Lines that contain "backbone" are to be copied from the material, every one of them.
[Opening Dataset records section]
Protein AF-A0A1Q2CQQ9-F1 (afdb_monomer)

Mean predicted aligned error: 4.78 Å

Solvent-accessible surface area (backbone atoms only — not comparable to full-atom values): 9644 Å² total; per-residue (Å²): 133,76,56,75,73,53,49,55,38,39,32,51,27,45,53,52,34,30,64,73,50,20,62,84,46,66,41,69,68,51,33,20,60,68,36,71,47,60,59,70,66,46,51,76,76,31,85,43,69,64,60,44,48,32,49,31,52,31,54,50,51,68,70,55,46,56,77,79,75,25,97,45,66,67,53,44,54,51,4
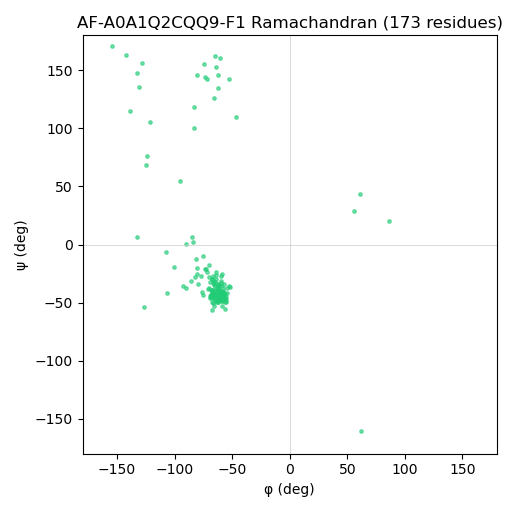9,51,54,50,48,60,69,36,79,39,53,25,55,36,55,48,55,52,50,54,45,38,78,73,31,70,72,51,33,53,48,42,42,69,51,28,47,51,60,49,49,54,55,49,15,54,42,39,39,75,73,66,48,90,52,21,66,60,51,42,52,65,66,47,45,61,55,52,53,27,56,75,70,68,44,78,76,76,50,75,65,57,48,52,54,46,54,57,50,55,55,43,68,75,56,71,129

Foldseek 3Di:
DPDPLLLLLLLVLQVVQCQPPNPVSQDLVSSCVSSVHDSVVCCVPAVDSLLSNLLSQLVVLVVCQCVVNAVALLRSLVVVLVQCPDPPSVRNVLVLVVCLVPDVVSVVSNVPRHVVSNLVSQLVRQVVVPQPRSSVLSCQLCVVSVVCSNVVHDGDDSVSSVVSNVVSSCVRPPD

Nearest PDB structures (foldseek):
  5cw8-assembly1_A  TM=6.750E-01  e=4.336E-05  Mycobacterium tuberculosis H37Rv
  5cxi-assembly1_B  TM=6.502E-01  e=3.126E-05  Mycobacterium tuberculosis H37Rv
  3egq-assembly1_B  TM=5.332E-01  e=1.531E-04  Archaeoglobus fulgidus
  5efy-assembly2_D  TM=5.403E-01  e=6.438E-03  Streptomyces coelicolor A3(2)
  3kkd-assembly3_B  TM=4.438E-01  e=6.144E-03  Pseudomonas aeruginosa PAO1

Organism: NCBI:txid1332264

Structure (mmCIF, N/CA/C/O backbone):
data_AF-A0A1Q2CQQ9-F1
#
_entry.id   AF-A0A1Q2CQQ9-F1
#
loop_
_atom_site.group_PDB
_atom_site.id
_atom_site.type_symbol
_atom_site.label_atom_id
_atom_site.label_alt_id
_atom_site.label_comp_id
_atom_site.label_asym_id
_atom_site.label_entity_id
_atom_site.label_seq_id
_atom_site.pdbx_PDB_ins_code
_atom_site.Cartn_x
_atom_site.Cartn_y
_atom_site.Cartn_z
_atom_site.occupancy
_atom_site.B_iso_or_equiv
_atom_site.auth_seq_id
_atom_site.auth_comp_id
_atom_site.auth_asym_id
_atom_site.auth_atom_id
_atom_site.pdbx_PDB_model_num
ATOM 1 N N . MET A 1 1 ? -25.771 -0.583 5.145 1.00 48.38 1 MET A N 1
ATOM 2 C CA . MET A 1 1 ? -24.809 0.359 4.534 1.00 48.38 1 MET A CA 1
ATOM 3 C C . MET A 1 1 ? -24.845 1.689 5.273 1.00 48.38 1 MET A C 1
ATOM 5 O O . MET A 1 1 ? -25.932 2.212 5.501 1.00 48.38 1 MET A O 1
ATOM 9 N N . ALA A 1 2 ? -23.695 2.208 5.708 1.00 57.50 2 ALA A N 1
ATOM 10 C CA . ALA A 1 2 ? -23.593 3.584 6.199 1.00 57.50 2 ALA A CA 1
ATOM 11 C C . ALA A 1 2 ? -23.902 4.576 5.058 1.00 57.50 2 ALA A C 1
ATOM 13 O O . ALA A 1 2 ? -23.712 4.243 3.889 1.00 57.50 2 ALA A O 1
ATOM 14 N N . ARG A 1 3 ? -24.398 5.783 5.371 1.00 68.81 3 ARG A N 1
ATOM 15 C CA . ARG A 1 3 ? -24.579 6.827 4.344 1.00 68.81 3 ARG A CA 1
ATOM 16 C C . ARG A 1 3 ? -23.201 7.195 3.757 1.00 68.81 3 ARG A C 1
ATOM 18 O O . ARG A 1 3 ? -22.241 7.207 4.528 1.00 68.81 3 ARG A O 1
ATOM 25 N N . PRO A 1 4 ? -23.083 7.544 2.460 1.00 70.12 4 PRO A N 1
ATOM 26 C CA . PRO A 1 4 ? -21.792 7.824 1.809 1.00 70.12 4 PRO A CA 1
ATOM 27 C C . PRO A 1 4 ? -20.930 8.853 2.559 1.00 70.12 4 PRO A C 1
ATOM 29 O O . PRO A 1 4 ? -19.723 8.692 2.700 1.00 70.12 4 PRO A O 1
ATOM 32 N N . THR A 1 5 ? -21.571 9.865 3.147 1.00 80.19 5 THR A N 1
ATOM 33 C CA . THR A 1 5 ? -20.914 10.899 3.960 1.00 80.19 5 THR A CA 1
ATOM 34 C C . THR A 1 5 ? -20.388 10.388 5.303 1.00 80.19 5 THR A C 1
ATOM 36 O O . THR A 1 5 ? -19.426 10.932 5.838 1.00 80.19 5 THR A O 1
ATOM 39 N N . THR A 1 6 ? -20.996 9.342 5.867 1.00 87.75 6 THR A N 1
ATOM 40 C CA . THR A 1 6 ? -20.516 8.693 7.091 1.00 87.75 6 THR A CA 1
ATOM 41 C C . THR A 1 6 ? -19.288 7.838 6.809 1.00 87.75 6 THR A C 1
ATOM 43 O O . THR A 1 6 ? -18.333 7.922 7.569 1.00 87.75 6 THR A O 1
ATOM 46 N N . ALA A 1 7 ? -19.283 7.062 5.721 1.00 90.44 7 ALA A N 1
ATOM 47 C CA . ALA A 1 7 ? -18.129 6.239 5.353 1.00 90.44 7 ALA A CA 1
ATOM 48 C C . ALA A 1 7 ? -16.881 7.100 5.106 1.00 90.44 7 ALA A C 1
ATOM 50 O O . ALA A 1 7 ? -15.852 6.856 5.724 1.00 90.44 7 ALA A O 1
ATOM 51 N N . ALA A 1 8 ? -17.008 8.181 4.329 1.00 90.75 8 ALA A N 1
ATOM 52 C CA . ALA A 1 8 ? -15.901 9.104 4.073 1.00 90.75 8 ALA A CA 1
ATOM 53 C C . ALA A 1 8 ? -15.307 9.706 5.363 1.00 90.75 8 ALA A C 1
ATOM 55 O O . ALA A 1 8 ? -14.091 9.756 5.520 1.00 90.75 8 ALA A O 1
ATOM 56 N N . ARG A 1 9 ? -16.155 10.111 6.323 1.00 93.94 9 ARG A N 1
ATOM 57 C CA . ARG A 1 9 ? -15.699 10.613 7.633 1.00 93.94 9 ARG A CA 1
ATOM 58 C C . ARG A 1 9 ? -14.951 9.556 8.439 1.00 93.94 9 ARG A C 1
ATOM 60 O O . ARG A 1 9 ? -13.967 9.877 9.093 1.00 93.94 9 ARG A O 1
ATOM 67 N N . VAL A 1 10 ? -15.432 8.316 8.413 1.00 95.81 10 VAL A N 1
ATOM 68 C CA . VAL A 1 10 ? -14.788 7.206 9.121 1.00 95.81 10 VAL A CA 1
ATOM 69 C C . VAL A 1 10 ? -13.445 6.868 8.477 1.00 95.81 10 VAL A C 1
ATOM 71 O O . VAL A 1 10 ? -12.467 6.717 9.198 1.00 95.81 10 VAL A O 1
ATOM 74 N N . PHE A 1 11 ? -13.365 6.810 7.147 1.00 95.31 11 PHE A N 1
ATOM 75 C CA . PHE A 1 11 ? -12.106 6.553 6.442 1.00 95.31 11 PHE A CA 1
ATOM 76 C C . PHE A 1 11 ? -11.070 7.642 6.722 1.00 95.31 11 PHE A C 1
ATOM 78 O O . PHE A 1 11 ? -9.949 7.324 7.105 1.00 95.31 11 PHE A O 1
ATOM 85 N N . ALA A 1 12 ? -11.468 8.916 6.649 1.00 93.94 12 ALA A N 1
ATOM 86 C CA . ALA A 1 12 ? -10.592 10.031 7.000 1.00 93.94 12 ALA A CA 1
ATOM 87 C C . ALA A 1 12 ? -10.079 9.931 8.448 1.00 93.94 12 ALA A C 1
ATOM 89 O O . ALA A 1 12 ? -8.891 10.111 8.692 1.00 93.94 12 ALA A O 1
ATOM 90 N N . ALA A 1 13 ? -10.949 9.584 9.402 1.00 95.12 13 ALA A N 1
ATOM 91 C CA . ALA A 1 13 ? -10.563 9.402 10.800 1.00 95.12 13 ALA A CA 1
ATOM 92 C C . ALA A 1 13 ? -9.548 8.263 10.996 1.00 95.12 13 ALA A C 1
ATOM 94 O O . ALA A 1 13 ? -8.584 8.413 11.742 1.00 95.12 13 ALA A O 1
ATOM 95 N N . VAL A 1 14 ? -9.750 7.127 10.324 1.00 94.44 14 VAL A N 1
ATOM 96 C CA . VAL A 1 14 ? -8.842 5.973 10.392 1.00 94.44 14 VAL A CA 1
ATOM 97 C C . VAL A 1 14 ? -7.460 6.336 9.855 1.00 94.44 14 VAL A C 1
ATOM 99 O O . VAL A 1 14 ? -6.465 6.087 10.533 1.00 94.44 14 VAL A O 1
ATOM 102 N N . LEU A 1 15 ? -7.397 6.949 8.669 1.00 91.94 15 LEU A N 1
ATOM 103 C CA . LEU A 1 15 ? -6.133 7.331 8.037 1.00 91.94 15 LEU A CA 1
ATOM 104 C C . LEU A 1 15 ? -5.406 8.403 8.860 1.00 91.94 15 LEU A C 1
ATOM 106 O O . LEU A 1 15 ? -4.228 8.238 9.159 1.00 91.94 15 LEU A O 1
ATOM 110 N N . HIS A 1 16 ? -6.119 9.419 9.355 1.00 92.62 16 HIS A N 1
ATOM 111 C CA . HIS A 1 16 ? -5.544 10.462 10.211 1.00 92.62 16 HIS A CA 1
ATOM 112 C C . HIS A 1 16 ? -4.975 9.906 11.529 1.00 92.62 16 HIS A C 1
ATOM 114 O O . HIS A 1 16 ? -3.899 10.308 11.977 1.00 92.62 16 HIS A O 1
ATOM 120 N N . LEU A 1 17 ? -5.664 8.948 12.162 1.00 93.19 17 LEU A N 1
ATOM 121 C CA . LEU A 1 17 ? -5.153 8.284 13.365 1.00 93.19 17 LEU A CA 1
ATOM 122 C C . LEU A 1 17 ? -3.910 7.440 13.062 1.00 93.19 17 LEU A C 1
ATOM 124 O O . LEU A 1 17 ? -2.944 7.486 13.829 1.00 93.19 17 LEU A O 1
ATOM 128 N N . ALA A 1 18 ? -3.911 6.717 11.939 1.00 89.50 18 ALA A N 1
ATOM 129 C CA . ALA A 1 18 ? -2.754 5.951 11.488 1.00 89.50 18 ALA A CA 1
ATOM 130 C C . ALA A 1 18 ? -1.540 6.855 11.208 1.00 89.50 18 ALA A C 1
ATOM 132 O O . ALA A 1 18 ? -0.427 6.534 11.623 1.00 89.50 18 ALA A O 1
ATOM 133 N N . GLU A 1 19 ? -1.754 8.007 10.572 1.00 87.12 19 GLU A N 1
ATOM 134 C CA . GLU A 1 19 ? -0.722 9.008 10.279 1.00 87.12 19 GLU A CA 1
ATOM 135 C C . GLU A 1 19 ? -0.159 9.691 11.530 1.00 87.12 19 GLU A C 1
ATOM 137 O O . GLU A 1 19 ? 0.995 10.106 11.546 1.00 87.12 19 GLU A O 1
ATOM 142 N N . ARG A 1 20 ? -0.951 9.832 12.596 1.00 87.25 20 ARG A N 1
ATOM 143 C CA . ARG A 1 20 ? -0.510 10.525 13.817 1.00 87.25 20 ARG A CA 1
ATOM 144 C C . ARG A 1 20 ? 0.153 9.616 14.836 1.00 87.25 20 ARG A C 1
ATOM 146 O O . ARG A 1 20 ? 1.056 10.055 15.543 1.00 87.25 20 ARG A O 1
ATOM 153 N N . GLY A 1 21 ? -0.344 8.391 14.979 1.00 80.69 21 GLY A N 1
ATOM 154 C CA . GLY A 1 21 ? 0.048 7.502 16.074 1.00 80.69 21 GLY A CA 1
ATOM 155 C C . GLY A 1 21 ? 0.395 6.081 15.646 1.00 80.69 21 GLY A C 1
ATOM 156 O O . GLY A 1 21 ? 0.623 5.228 16.508 1.00 80.69 21 GLY A O 1
ATOM 157 N N . GLY A 1 22 ? 0.446 5.819 14.338 1.00 81.56 22 GLY A N 1
ATOM 158 C CA . GLY A 1 22 ? 0.759 4.508 13.791 1.00 81.56 22 GLY A CA 1
ATOM 159 C C . GLY A 1 22 ? -0.255 3.432 14.203 1.00 81.56 22 GLY A C 1
ATOM 160 O O . GLY A 1 22 ? -1.369 3.738 14.639 1.00 81.56 22 GLY A O 1
ATOM 161 N N . PRO A 1 23 ? 0.132 2.148 14.109 1.00 80.19 23 PRO A N 1
ATOM 162 C CA . PRO A 1 23 ? -0.736 1.018 14.443 1.00 80.19 23 PRO A CA 1
ATOM 163 C C . PRO A 1 23 ? -1.373 1.077 15.835 1.00 80.19 23 PRO A C 1
ATOM 165 O O . PRO A 1 23 ? -2.521 0.684 16.005 1.00 80.19 23 PRO A O 1
ATOM 168 N N . ASN A 1 24 ? -0.653 1.594 16.834 1.00 83.12 24 ASN A N 1
ATOM 169 C CA . ASN A 1 24 ? -1.113 1.594 18.225 1.00 83.12 24 ASN A CA 1
ATOM 170 C C . ASN A 1 24 ? -2.253 2.592 18.487 1.00 83.12 24 ASN A C 1
ATOM 172 O O . ASN A 1 24 ? -2.979 2.444 19.468 1.00 83.12 24 ASN A O 1
ATOM 176 N N . ALA A 1 25 ? -2.417 3.607 17.633 1.00 84.19 25 ALA A N 1
ATOM 177 C CA . ALA A 1 25 ? -3.510 4.572 17.748 1.00 84.19 25 ALA A CA 1
ATOM 178 C C . ALA A 1 25 ? -4.829 4.062 17.148 1.00 84.19 25 ALA A C 1
ATOM 180 O O . ALA A 1 25 ? -5.890 4.650 17.376 1.00 84.19 25 ALA A O 1
ATOM 181 N N . LEU A 1 26 ? -4.781 2.963 16.393 1.00 90.06 26 LEU A N 1
ATOM 182 C CA . LEU A 1 26 ? -5.932 2.410 15.704 1.00 90.06 26 LEU A CA 1
ATOM 183 C C . LEU A 1 26 ? -6.754 1.537 16.659 1.00 90.06 26 LEU A C 1
ATOM 185 O O . LEU A 1 26 ? -6.449 0.375 16.914 1.00 90.06 26 LEU A O 1
ATOM 189 N N . THR A 1 27 ? -7.843 2.110 17.171 1.00 92.50 27 THR A N 1
ATOM 190 C CA . THR A 1 27 ? -8.869 1.401 17.952 1.00 92.50 27 THR A CA 1
ATOM 191 C C . THR A 1 27 ? -10.259 1.761 17.436 1.00 92.50 27 THR A C 1
ATOM 193 O O . THR A 1 27 ? -10.486 2.893 17.007 1.00 92.50 27 THR A O 1
ATOM 196 N N . MET A 1 28 ? -11.217 0.830 17.505 1.00 93.25 28 MET A N 1
ATOM 197 C CA . MET A 1 28 ? -12.607 1.100 17.095 1.00 93.25 28 MET A CA 1
ATOM 198 C C . MET A 1 28 ? -13.221 2.248 17.913 1.00 93.25 28 MET A C 1
ATOM 200 O O . MET A 1 28 ? -13.968 3.068 17.385 1.00 93.25 28 MET A O 1
ATOM 204 N N . GLU A 1 29 ? -12.870 2.335 19.197 1.00 92.62 29 GLU A N 1
ATOM 205 C CA . GLU A 1 29 ? -13.155 3.438 20.115 1.00 92.62 29 GLU A CA 1
ATOM 206 C C . GLU A 1 29 ? -12.637 4.785 19.603 1.00 92.62 29 GLU A C 1
ATOM 208 O O . GLU A 1 29 ? -13.403 5.750 19.511 1.00 92.62 29 GLU A O 1
ATOM 213 N N . GLY A 1 30 ? -11.338 4.849 19.301 1.00 93.25 30 GLY A N 1
ATOM 214 C CA . GLY A 1 30 ? -10.667 6.060 18.843 1.00 93.25 30 GLY A CA 1
ATOM 215 C C . GLY A 1 30 ? -11.231 6.523 17.510 1.00 93.25 30 GLY A C 1
ATOM 216 O O . GLY A 1 30 ? -11.591 7.687 17.369 1.00 93.25 30 GLY A O 1
ATOM 217 N N . ILE A 1 31 ? -11.433 5.591 16.579 1.00 95.19 31 ILE A N 1
ATOM 218 C CA . ILE A 1 31 ? -12.016 5.867 15.266 1.00 95.19 31 ILE A CA 1
ATOM 219 C C . ILE A 1 31 ? -13.453 6.376 15.392 1.00 95.19 31 ILE A C 1
ATOM 221 O O . ILE A 1 31 ? -13.811 7.357 14.748 1.00 95.19 31 ILE A O 1
ATOM 225 N N . ALA A 1 32 ? -14.289 5.747 16.224 1.00 94.19 32 ALA A N 1
ATOM 226 C CA . ALA A 1 32 ? -15.660 6.205 16.454 1.00 94.19 32 ALA A CA 1
ATOM 227 C C . ALA A 1 32 ? -15.694 7.642 16.995 1.00 94.19 32 ALA A C 1
ATOM 229 O O . ALA A 1 32 ? -16.506 8.456 16.552 1.00 94.19 32 ALA A O 1
ATOM 230 N N . THR A 1 33 ? -14.785 7.942 17.926 1.00 94.69 33 THR A N 1
ATOM 231 C CA . THR A 1 33 ? -14.648 9.262 18.549 1.00 94.69 33 THR A CA 1
ATOM 232 C C . THR A 1 33 ? -14.200 10.307 17.528 1.00 94.69 33 THR A C 1
ATOM 234 O O . THR A 1 33 ? -14.893 11.305 17.349 1.00 94.69 33 THR A O 1
ATOM 237 N N . GLU A 1 34 ? -13.112 10.041 16.804 1.00 94.69 34 GLU A N 1
ATOM 238 C CA . GLU A 1 34 ? -12.549 10.922 15.773 1.00 94.69 34 GLU A CA 1
ATOM 239 C C . GLU A 1 34 ? -13.550 11.167 14.632 1.00 94.69 34 GLU A C 1
ATOM 241 O O . GLU A 1 34 ? -13.791 12.297 14.214 1.00 94.69 34 GLU A O 1
ATOM 246 N N . ALA A 1 35 ? -14.221 10.110 14.169 1.00 94.69 35 ALA A N 1
ATOM 247 C CA . ALA A 1 35 ? -15.215 10.208 13.111 1.00 94.69 35 ALA A CA 1
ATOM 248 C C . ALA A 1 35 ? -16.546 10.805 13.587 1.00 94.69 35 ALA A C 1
[Closing Dataset records section]
Answer section
Solvent-accessible surface area (backbone atoms only — not comparable to full-atom values): 9644 Å² total; per-residue (Å²): 133,76,56,75,73,53,49,55,38,39,32,51,27,45,53,52,34,30,64,73,50,20,62,84,46,66,41,69,68,51,33,20,60,68,36,71,47,60,59,70,66,46,51,76,76,31,85,43,69,64,60,44,48,32,49,31,52,31,54,50,51,68,70,55,46,56,77,79,75,25,97,45,66,67,53,44,54,51,4
Structure (mmCIF, N/CA/C/O backbone):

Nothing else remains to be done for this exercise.